→ What to do
Reproduce, with no alteration, the span of lines that begins at the line containing "ATOM 381 C C" and ends at the last line of the records, both ends included, and nothing else.

BEGIN Exercise data

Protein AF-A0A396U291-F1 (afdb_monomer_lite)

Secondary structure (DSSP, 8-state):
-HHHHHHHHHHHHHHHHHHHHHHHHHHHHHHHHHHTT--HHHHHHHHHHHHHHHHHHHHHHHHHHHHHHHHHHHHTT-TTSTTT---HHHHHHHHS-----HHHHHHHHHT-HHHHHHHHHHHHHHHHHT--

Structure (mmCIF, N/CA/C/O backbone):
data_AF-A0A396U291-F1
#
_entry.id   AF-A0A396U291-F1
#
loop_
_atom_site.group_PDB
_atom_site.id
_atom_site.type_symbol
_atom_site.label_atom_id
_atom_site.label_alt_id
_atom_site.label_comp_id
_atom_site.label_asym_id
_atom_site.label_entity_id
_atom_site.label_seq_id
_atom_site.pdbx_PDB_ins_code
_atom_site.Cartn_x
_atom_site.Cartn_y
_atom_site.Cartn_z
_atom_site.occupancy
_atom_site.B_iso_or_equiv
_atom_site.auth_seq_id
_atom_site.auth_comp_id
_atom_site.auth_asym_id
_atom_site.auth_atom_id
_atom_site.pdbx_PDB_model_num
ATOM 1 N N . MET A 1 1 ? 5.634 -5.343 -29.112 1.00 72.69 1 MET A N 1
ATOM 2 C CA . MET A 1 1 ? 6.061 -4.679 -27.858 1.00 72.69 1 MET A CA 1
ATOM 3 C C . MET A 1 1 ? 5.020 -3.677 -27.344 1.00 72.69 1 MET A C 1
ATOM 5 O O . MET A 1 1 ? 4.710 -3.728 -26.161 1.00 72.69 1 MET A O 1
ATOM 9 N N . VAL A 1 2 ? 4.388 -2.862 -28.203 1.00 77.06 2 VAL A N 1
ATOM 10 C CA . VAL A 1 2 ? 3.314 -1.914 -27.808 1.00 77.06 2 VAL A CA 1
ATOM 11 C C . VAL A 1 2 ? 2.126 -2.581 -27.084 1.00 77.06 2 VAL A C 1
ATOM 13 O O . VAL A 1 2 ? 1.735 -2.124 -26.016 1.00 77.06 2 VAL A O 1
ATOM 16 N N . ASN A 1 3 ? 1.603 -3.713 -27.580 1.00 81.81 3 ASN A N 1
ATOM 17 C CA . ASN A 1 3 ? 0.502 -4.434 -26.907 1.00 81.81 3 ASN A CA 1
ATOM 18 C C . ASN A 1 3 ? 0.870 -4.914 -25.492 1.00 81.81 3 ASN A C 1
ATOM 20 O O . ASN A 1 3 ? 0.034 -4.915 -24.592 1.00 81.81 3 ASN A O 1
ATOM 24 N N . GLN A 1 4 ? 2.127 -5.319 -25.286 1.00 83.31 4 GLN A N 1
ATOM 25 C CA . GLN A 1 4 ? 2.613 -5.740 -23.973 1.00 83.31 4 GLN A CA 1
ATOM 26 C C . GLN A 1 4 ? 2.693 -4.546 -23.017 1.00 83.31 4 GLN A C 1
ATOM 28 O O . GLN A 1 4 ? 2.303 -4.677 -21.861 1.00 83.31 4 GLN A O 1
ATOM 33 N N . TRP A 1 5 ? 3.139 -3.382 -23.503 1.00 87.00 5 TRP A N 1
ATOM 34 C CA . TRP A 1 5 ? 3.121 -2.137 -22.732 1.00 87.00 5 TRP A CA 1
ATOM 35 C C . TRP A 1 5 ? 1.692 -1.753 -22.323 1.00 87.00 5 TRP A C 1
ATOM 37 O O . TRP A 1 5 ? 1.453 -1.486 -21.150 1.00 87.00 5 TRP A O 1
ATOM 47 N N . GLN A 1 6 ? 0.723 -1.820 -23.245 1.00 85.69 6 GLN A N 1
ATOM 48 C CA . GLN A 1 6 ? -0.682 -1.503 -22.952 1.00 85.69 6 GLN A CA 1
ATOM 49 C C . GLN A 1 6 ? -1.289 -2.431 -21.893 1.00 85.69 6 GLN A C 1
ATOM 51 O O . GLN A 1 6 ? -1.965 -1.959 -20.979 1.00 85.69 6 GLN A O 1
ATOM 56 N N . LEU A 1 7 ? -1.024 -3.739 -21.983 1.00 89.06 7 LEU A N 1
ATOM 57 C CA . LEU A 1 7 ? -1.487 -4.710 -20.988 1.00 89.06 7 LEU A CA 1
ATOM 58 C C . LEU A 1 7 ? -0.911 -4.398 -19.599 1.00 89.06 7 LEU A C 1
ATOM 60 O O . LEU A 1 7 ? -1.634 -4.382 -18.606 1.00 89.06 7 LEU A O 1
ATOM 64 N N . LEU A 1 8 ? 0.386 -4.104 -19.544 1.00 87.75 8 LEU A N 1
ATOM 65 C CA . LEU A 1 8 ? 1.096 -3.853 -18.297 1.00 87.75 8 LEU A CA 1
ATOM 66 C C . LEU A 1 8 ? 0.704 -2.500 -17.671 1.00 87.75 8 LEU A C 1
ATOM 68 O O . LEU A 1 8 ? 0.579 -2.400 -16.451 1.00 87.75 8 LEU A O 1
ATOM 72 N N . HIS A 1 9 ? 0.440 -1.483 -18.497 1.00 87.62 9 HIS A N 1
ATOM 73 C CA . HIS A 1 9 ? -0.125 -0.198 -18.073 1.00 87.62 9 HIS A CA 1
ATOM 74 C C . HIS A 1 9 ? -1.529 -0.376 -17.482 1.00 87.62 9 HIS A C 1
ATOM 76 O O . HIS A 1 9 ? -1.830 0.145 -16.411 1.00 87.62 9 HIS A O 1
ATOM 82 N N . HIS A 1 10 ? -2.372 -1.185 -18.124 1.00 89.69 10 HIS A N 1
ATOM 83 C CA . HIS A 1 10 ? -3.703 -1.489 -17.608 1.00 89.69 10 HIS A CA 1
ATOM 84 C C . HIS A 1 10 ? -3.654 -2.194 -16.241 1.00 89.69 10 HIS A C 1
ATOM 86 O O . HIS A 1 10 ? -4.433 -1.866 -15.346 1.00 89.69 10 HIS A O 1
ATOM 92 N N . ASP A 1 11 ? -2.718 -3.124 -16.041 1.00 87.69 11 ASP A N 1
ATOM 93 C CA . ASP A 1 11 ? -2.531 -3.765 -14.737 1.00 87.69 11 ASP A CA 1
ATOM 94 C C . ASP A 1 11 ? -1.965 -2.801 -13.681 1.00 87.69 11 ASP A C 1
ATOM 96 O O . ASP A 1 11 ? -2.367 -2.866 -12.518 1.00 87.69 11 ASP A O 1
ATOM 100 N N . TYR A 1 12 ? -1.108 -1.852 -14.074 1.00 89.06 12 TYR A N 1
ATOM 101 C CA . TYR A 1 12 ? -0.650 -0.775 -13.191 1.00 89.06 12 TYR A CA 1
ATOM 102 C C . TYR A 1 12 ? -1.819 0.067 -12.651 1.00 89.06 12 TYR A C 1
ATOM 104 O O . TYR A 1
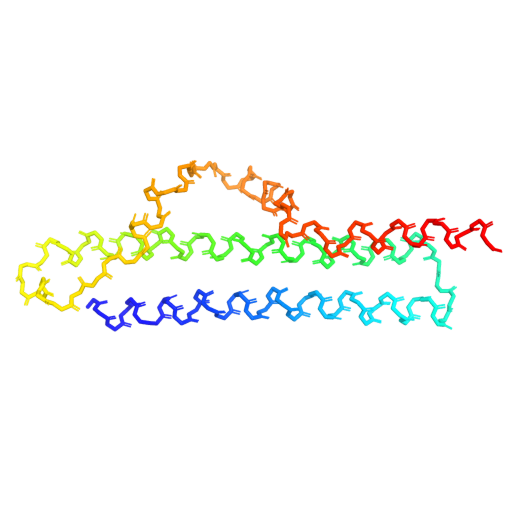 12 ? -1.899 0.292 -11.441 1.00 89.06 12 TYR A O 1
ATOM 112 N N . GLU A 1 13 ? -2.745 0.475 -13.522 1.00 88.94 13 GLU A N 1
ATOM 113 C CA . GLU A 1 13 ? -3.949 1.237 -13.152 1.00 88.94 13 GLU A CA 1
ATOM 114 C C . GLU A 1 13 ? -4.898 0.426 -12.253 1.00 88.94 13 GLU A C 1
ATOM 116 O O . GLU A 1 13 ? -5.433 0.941 -11.267 1.00 88.94 13 GLU A O 1
ATOM 121 N N . LYS A 1 14 ? -5.060 -0.882 -12.509 1.00 89.31 14 LYS A N 1
ATOM 122 C CA . LYS A 1 14 ? -5.848 -1.763 -11.625 1.00 89.31 14 LYS A CA 1
ATOM 123 C C . LYS A 1 14 ? -5.346 -1.742 -10.185 1.00 89.31 14 LYS A C 1
ATOM 125 O O . LYS A 1 14 ? -6.159 -1.736 -9.260 1.00 89.31 14 LYS A O 1
ATOM 130 N N . TYR A 1 15 ? -4.031 -1.730 -9.970 1.00 88.25 15 TYR A N 1
ATOM 131 C CA . TYR A 1 15 ? -3.477 -1.669 -8.617 1.00 88.25 15 TYR A CA 1
ATOM 132 C C . TYR A 1 15 ? -3.795 -0.343 -7.908 1.00 88.25 15 TYR A C 1
ATOM 134 O O . TYR A 1 15 ? -3.979 -0.333 -6.690 1.00 88.25 15 TYR A O 1
ATOM 142 N N . GLU A 1 16 ? -3.934 0.764 -8.641 1.00 86.44 16 GLU A N 1
ATOM 143 C CA . GLU A 1 16 ? -4.408 2.038 -8.086 1.00 86.44 16 GLU A CA 1
ATOM 144 C C . GLU A 1 16 ? -5.867 1.912 -7.608 1.00 86.44 16 GLU A C 1
ATOM 146 O O . GLU A 1 16 ? -6.187 2.261 -6.467 1.00 86.44 16 GLU A O 1
ATOM 151 N N . HIS A 1 17 ? -6.736 1.305 -8.426 1.00 88.56 17 HIS A N 1
ATOM 152 C CA . HIS A 1 17 ? -8.134 1.049 -8.065 1.00 88.56 17 HIS A CA 1
ATOM 153 C C . HIS A 1 17 ? -8.279 0.119 -6.856 1.00 88.56 17 HIS A C 1
ATOM 155 O O . HIS A 1 17 ? -9.066 0.402 -5.950 1.00 88.56 17 HIS A O 1
ATOM 161 N N . PHE A 1 18 ? -7.495 -0.958 -6.788 1.00 90.25 18 PHE A N 1
ATOM 162 C CA . PHE A 1 18 ? -7.489 -1.840 -5.620 1.00 90.25 18 PHE A CA 1
ATOM 163 C C . PHE A 1 18 ? -6.991 -1.120 -4.358 1.00 90.25 18 PHE A C 1
ATOM 165 O O . PHE A 1 18 ? -7.504 -1.372 -3.269 1.00 90.25 18 PHE A O 1
ATOM 172 N N . SER A 1 19 ? -6.050 -0.179 -4.487 1.00 88.25 19 SER A N 1
ATOM 173 C CA . SER A 1 19 ? -5.549 0.612 -3.356 1.00 88.25 19 SER A CA 1
ATOM 174 C C . SER A 1 19 ? -6.622 1.564 -2.835 1.00 88.25 19 SER A C 1
ATOM 176 O O . SER A 1 19 ? -6.701 1.791 -1.629 1.00 88.25 19 SER A O 1
ATOM 178 N N . LEU A 1 20 ? -7.473 2.101 -3.712 1.00 88.88 20 LEU A N 1
ATOM 179 C CA . LEU A 1 20 ? -8.645 2.873 -3.305 1.00 88.88 20 LEU A CA 1
ATOM 180 C C . LEU A 1 20 ? -9.691 1.985 -2.618 1.00 88.88 20 LEU A C 1
ATOM 182 O O . LEU A 1 20 ? -10.189 2.344 -1.551 1.00 88.88 20 LEU A O 1
ATOM 186 N N . LEU A 1 21 ? -9.985 0.814 -3.191 1.00 91.69 21 LEU A N 1
ATOM 187 C CA . LEU A 1 21 ? -10.939 -0.138 -2.620 1.00 91.69 21 LEU A CA 1
ATOM 188 C C . LEU A 1 21 ? -10.534 -0.551 -1.202 1.00 91.69 21 LEU A C 1
ATOM 190 O O . LEU A 1 21 ? -11.373 -0.577 -0.307 1.00 91.69 21 LEU A O 1
ATOM 194 N N . ASN A 1 22 ? -9.240 -0.784 -0.974 1.00 90.12 22 ASN A N 1
ATOM 195 C CA . ASN A 1 22 ? -8.719 -1.147 0.338 1.00 90.12 22 ASN A CA 1
ATOM 196 C C . ASN A 1 22 ? -8.977 -0.059 1.397 1.00 90.12 22 ASN A C 1
ATOM 198 O O . ASN A 1 22 ? -9.380 -0.371 2.516 1.00 90.12 22 ASN A O 1
ATOM 202 N N . LYS A 1 23 ? -8.848 1.223 1.024 1.00 88.69 23 LYS A N 1
ATOM 203 C CA . LYS A 1 23 ? -9.169 2.361 1.906 1.00 88.69 23 LYS A CA 1
ATOM 204 C C . LYS A 1 23 ? -10.658 2.430 2.238 1.00 88.69 23 LYS A C 1
ATOM 206 O O . LYS A 1 23 ? -11.017 2.668 3.389 1.00 88.69 23 LYS A O 1
ATOM 211 N N . ILE A 1 24 ? -11.522 2.199 1.248 1.00 91.81 24 ILE A N 1
ATOM 212 C CA . ILE A 1 24 ? -12.978 2.164 1.456 1.00 91.81 24 ILE A CA 1
ATOM 213 C C . ILE A 1 24 ? -13.344 1.004 2.391 1.00 91.81 24 ILE A C 1
ATOM 215 O O . ILE A 1 24 ? -14.093 1.204 3.346 1.00 91.81 24 ILE A O 1
ATOM 219 N N . CYS A 1 25 ? -12.764 -0.181 2.186 1.00 92.38 25 CYS A N 1
ATOM 220 C CA . CYS A 1 25 ? -12.938 -1.324 3.082 1.00 92.38 25 CYS A CA 1
ATOM 221 C C . CYS A 1 25 ? -12.470 -1.011 4.510 1.00 92.38 25 CYS A C 1
ATOM 223 O O . CYS A 1 25 ? -13.195 -1.307 5.458 1.00 92.38 25 CYS A O 1
ATOM 225 N N . ALA A 1 26 ? -11.309 -0.369 4.676 1.00 93.06 26 ALA A N 1
ATOM 226 C CA . ALA A 1 26 ? -10.797 0.046 5.983 1.00 93.06 26 ALA A CA 1
ATOM 227 C C . ALA A 1 26 ? -11.767 0.984 6.714 1.00 93.06 26 ALA A C 1
ATOM 229 O O . ALA A 1 26 ? -12.031 0.818 7.908 1.00 93.06 26 ALA A O 1
ATOM 230 N N . PHE A 1 27 ? -12.334 1.947 5.985 1.00 92.06 27 PHE A N 1
ATOM 231 C CA . PHE A 1 27 ? -13.324 2.874 6.517 1.00 92.06 27 PHE A CA 1
ATOM 232 C C . PHE A 1 27 ? -14.620 2.159 6.929 1.00 92.06 27 PHE A C 1
ATOM 234 O O . PHE A 1 27 ? -15.090 2.346 8.050 1.00 92.06 27 PHE A O 1
ATOM 241 N N . ILE A 1 28 ? -15.161 1.282 6.076 1.00 93.56 28 ILE A N 1
ATOM 242 C CA . ILE A 1 28 ? -16.372 0.501 6.381 1.00 93.56 28 ILE A CA 1
ATOM 243 C C . ILE A 1 28 ? -16.147 -0.395 7.603 1.00 93.56 28 ILE A 
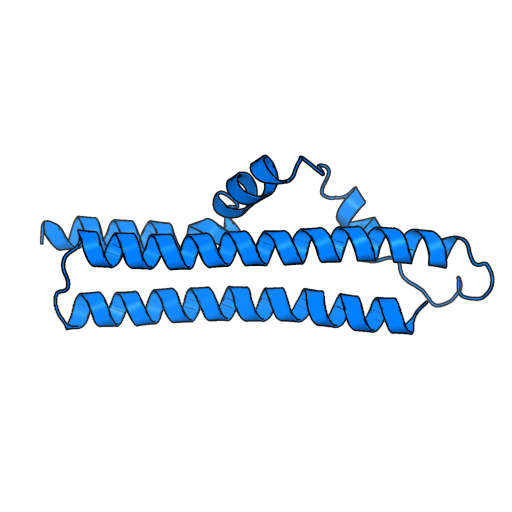C 1
ATOM 245 O O . ILE A 1 28 ? -16.972 -0.409 8.513 1.00 93.56 28 ILE A O 1
ATOM 249 N N . ILE A 1 29 ? -15.019 -1.106 7.663 1.00 92.25 29 ILE A N 1
ATOM 250 C CA . ILE A 1 29 ? -14.678 -1.978 8.795 1.00 92.25 29 ILE A CA 1
ATOM 251 C C . ILE A 1 29 ? -14.551 -1.163 10.082 1.00 92.25 29 ILE A C 1
ATOM 253 O O . ILE A 1 29 ? -15.037 -1.598 11.122 1.00 92.25 29 ILE A O 1
ATOM 257 N N . SER A 1 30 ? -13.987 0.044 10.014 1.00 91.38 30 SER A N 1
ATOM 258 C CA . SER A 1 30 ? -13.924 0.945 11.169 1.00 91.38 30 SER A CA 1
ATOM 259 C C . SER A 1 30 ? -15.315 1.332 11.674 1.00 91.38 30 SER A C 1
ATOM 261 O O . SER A 1 30 ? -15.566 1.269 12.876 1.00 91.38 30 SER A O 1
ATOM 263 N N . LEU A 1 31 ? -16.241 1.672 10.770 1.00 92.06 31 LEU A N 1
ATOM 264 C CA . LEU A 1 31 ? -17.627 1.977 11.137 1.00 92.06 31 LEU A CA 1
ATOM 265 C C . LEU A 1 31 ? -18.329 0.778 11.781 1.00 92.06 31 LEU A C 1
ATOM 267 O O . LEU A 1 31 ? -19.010 0.947 12.789 1.00 92.06 31 LEU A O 1
ATOM 271 N N . VAL A 1 32 ? -18.139 -0.430 11.243 1.00 93.25 32 VAL A N 1
ATOM 272 C CA . VAL A 1 32 ? -18.702 -1.664 11.815 1.00 93.25 32 VAL A CA 1
ATOM 273 C C . VAL A 1 32 ? -18.119 -1.929 13.204 1.00 93.25 32 VAL A C 1
ATOM 275 O O . VAL A 1 32 ? -18.868 -2.138 14.155 1.00 93.25 32 VAL A O 1
ATOM 278 N N . CYS A 1 33 ? -16.796 -1.867 13.354 1.00 92.06 33 CYS A N 1
ATOM 279 C CA . CYS A 1 33 ? -16.137 -2.057 14.643 1.00 92.06 33 CYS A CA 1
ATOM 280 C C . CYS A 1 33 ? -16.654 -1.078 15.705 1.00 92.06 33 CYS A C 1
ATOM 282 O O . CYS A 1 33 ? -16.887 -1.479 16.844 1.00 92.06 33 CYS A O 1
ATOM 284 N N . PHE A 1 34 ? -16.876 0.182 15.324 1.00 88.56 34 PHE A N 1
ATOM 285 C CA . PHE A 1 34 ? -17.450 1.195 16.204 1.00 88.56 34 PHE A CA 1
ATOM 286 C C . PHE A 1 34 ? -18.923 0.906 16.544 1.00 88.56 34 PHE A C 1
ATOM 288 O O . PHE A 1 34 ? -19.286 0.889 17.718 1.00 88.56 34 PHE A O 1
ATOM 295 N N . ALA A 1 35 ? -19.758 0.610 15.542 1.00 91.38 35 ALA A N 1
ATOM 296 C CA . ALA A 1 35 ? -21.196 0.376 15.712 1.00 91.38 35 ALA A CA 1
ATOM 297 C C . ALA A 1 35 ? -21.524 -0.834 16.603 1.00 91.38 35 ALA A C 1
ATOM 299 O O . ALA A 1 35 ? -22.526 -0.822 17.312 1.00 91.38 35 ALA A O 1
ATOM 300 N N . PHE A 1 36 ? -20.679 -1.866 16.575 1.00 92.00 36 PHE A N 1
ATOM 301 C CA . PHE A 1 36 ? -20.842 -3.081 17.378 1.00 92.00 36 PHE A CA 1
ATOM 302 C C . PHE A 1 36 ? -19.935 -3.118 18.618 1.00 92.00 36 PHE A C 1
ATOM 304 O O . PHE A 1 36 ? -19.858 -4.151 19.281 1.00 92.00 36 PHE A O 1
ATOM 311 N N . SER A 1 37 ? -19.242 -2.015 18.929 1.00 88.50 37 SER A N 1
ATOM 312 C CA . SER A 1 37 ? -18.353 -1.896 20.094 1.00 88.50 37 SER A CA 1
ATOM 313 C C . SER A 1 37 ? -17.316 -3.027 20.189 1.00 88.50 37 SER A C 1
ATOM 315 O O . SER A 1 37 ? -17.081 -3.598 21.256 1.00 88.50 37 SER A O 1
ATOM 317 N N . PHE A 1 38 ? -16.691 -3.370 19.059 1.00 89.31 38 PHE A N 1
ATOM 318 C CA . PHE A 1 38 ? -15.612 -4.356 19.030 1.00 89.31 38 PHE A CA 1
ATOM 319 C C . PHE A 1 38 ? -14.431 -3.915 19.903 1.00 89.31 38 PHE A C 1
ATOM 321 O O . PHE A 1 38 ? -14.145 -2.726 20.052 1.00 89.31 38 PHE A O 1
ATOM 328 N N . SER A 1 39 ? -13.696 -4.898 20.433 1.00 91.56 39 SER A N 1
ATOM 329 C CA . SER A 1 39 ? -12.465 -4.644 21.184 1.00 91.56 39 SER A CA 1
ATOM 330 C C . SER A 1 39 ? -11.490 -3.792 20.372 1.00 91.56 39 SER A C 1
ATOM 332 O O . SER A 1 39 ? -11.169 -4.112 19.226 1.00 91.56 39 SER A O 1
ATOM 334 N N . ILE A 1 40 ? -10.963 -2.748 21.011 1.00 88.38 40 ILE A N 1
ATOM 335 C CA . ILE A 1 40 ? -9.970 -1.828 20.452 1.00 88.38 40 ILE A CA 1
ATOM 336 C C . ILE A 1 40 ? -8.785 -2.561 19.809 1.00 88.38 40 ILE A C 1
ATOM 338 O O . ILE A 1 40 ? -8.368 -2.231 18.699 1.00 88.38 40 ILE A O 1
ATOM 342 N N . ILE A 1 41 ? -8.289 -3.608 20.475 1.00 90.69 41 ILE A N 1
ATOM 343 C CA . ILE A 1 41 ? -7.149 -4.406 20.011 1.00 90.69 41 ILE A CA 1
ATOM 344 C C . ILE A 1 41 ? -7.505 -5.113 18.701 1.00 90.69 41 ILE A C 1
ATOM 346 O O . ILE A 1 41 ? -6.707 -5.124 17.767 1.00 90.69 41 ILE A O 1
ATOM 350 N N . VAL A 1 42 ? -8.719 -5.663 18.608 1.00 91.25 42 VAL A N 1
ATOM 351 C CA . VAL A 1 42 ? -9.205 -6.346 17.401 1.00 91.25 42 VAL A CA 1
ATOM 352 C C . VAL A 1 42 ? -9.355 -5.349 16.250 1.00 91.25 42 VAL A C 1
ATOM 354 O O . VAL A 1 42 ? -8.872 -5.618 15.153 1.00 91.25 42 VAL A O 1
ATOM 357 N N . SER A 1 43 ? -9.939 -4.175 16.504 1.00 90.94 43 SER A N 1
ATOM 358 C CA . SER A 1 43 ? -10.107 -3.111 15.503 1.00 90.94 43 SER A CA 1
ATOM 359 C C . SER A 1 43 ? -8.768 -2.624 14.941 1.00 90.94 43 SER A C 1
ATOM 361 O O . SER A 1 43 ? -8.611 -2.511 13.724 1.00 90.94 43 SER A O 1
ATOM 363 N N . ILE A 1 44 ? -7.773 -2.398 15.806 1.00 89.94 44 ILE A N 1
ATOM 364 C CA . ILE A 1 44 ? -6.426 -1.979 15.393 1.00 89.94 44 ILE A CA 1
ATOM 365 C C . ILE A 1 44 ? -5.726 -3.085 14.595 1.00 89.94 44 ILE A C 1
ATOM 367 O O . ILE A 1 44 ? -5.129 -2.792 13.559 1.00 89.94 44 ILE A O 1
ATOM 371 N N . LEU A 1 45 ? -5.815 -4.348 15.028 1.00 91.94 45 LEU A N 1
ATOM 372 C CA . LEU A 1 45 ? -5.218 -5.473 14.299 1.00 91.94 45 LEU A CA 1
ATOM 373 C C . LEU A 1 45 ? -5.838 -5.650 12.908 1.00 91.94 45 LEU A C 1
ATOM 375 O O . LEU A 1 45 ? -5.108 -5.875 11.944 1.00 91.94 45 LEU A O 1
ATOM 379 N N . LEU A 1 46 ? -7.158 -5.494 12.778 1.00 91.94 46 LEU A N 1
ATOM 380 C CA . LEU A 1 46 ? -7.833 -5.525 11.478 1.00 91.94 46 LEU A CA 1
ATOM 381 C C . LEU A 1 46 ? -7.342 -4.395 10.567 1.00 91.94 46 LEU A C 1
ATOM 383 O O . LEU A 1 46 ? -6.975 -4.654 9.422 1.00 91.94 46 LEU A O 1
ATOM 387 N N . LEU A 1 47 ? -7.255 -3.163 11.078 1.00 91.81 47 LEU A N 1
ATOM 388 C CA . LEU A 1 47 ? -6.712 -2.037 10.312 1.00 91.81 47 LEU A CA 1
ATOM 389 C C . LEU A 1 47 ? -5.247 -2.251 9.918 1.00 91.81 47 LEU A C 1
ATOM 391 O O . LEU A 1 47 ? -4.871 -1.913 8.799 1.00 91.81 47 LEU A O 1
ATOM 395 N N . ALA A 1 48 ? -4.432 -2.850 10.789 1.00 89.25 48 ALA A N 1
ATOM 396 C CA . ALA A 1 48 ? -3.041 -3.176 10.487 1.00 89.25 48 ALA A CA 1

END Exercise data

→ Exercise output
ATOM 381 C C . LEU A 1 46 ? -7.342 -4.395 10.567 1.00 91.94 46 LEU A C 1
ATOM 383 O O . LEU A 1 46 ? -6.975 -4.654 9.422 1.00 91.94 46 LEU A O 1
ATOM 387 N N . LEU A 1 47 ? -7.255 -3.163 11.078 1.00 91.81 47 LEU A N 1
ATOM 388 C CA . LEU A 1 47 ? -6.712 -2.037 10.312 1.00 91.81 47 LEU A CA 1
ATOM 389 C C . LEU A 1 47 ? -5.247 -2.251 9.918 1.00 91.81 47 LEU A C 1
ATOM 391 O O . LEU A 1 47 ? -4.871 -1.913 8.799 1.00 91.81 47 LEU A O 1
ATOM 395 N N . ALA A 1 48 ? -4.432 -2.850 10.789 1.00 89.25 48 ALA A N 1
ATOM 396 C CA . ALA A 1 48 ? -3.041 -3.176 10.487 1.00 89.25 48 ALA A CA 1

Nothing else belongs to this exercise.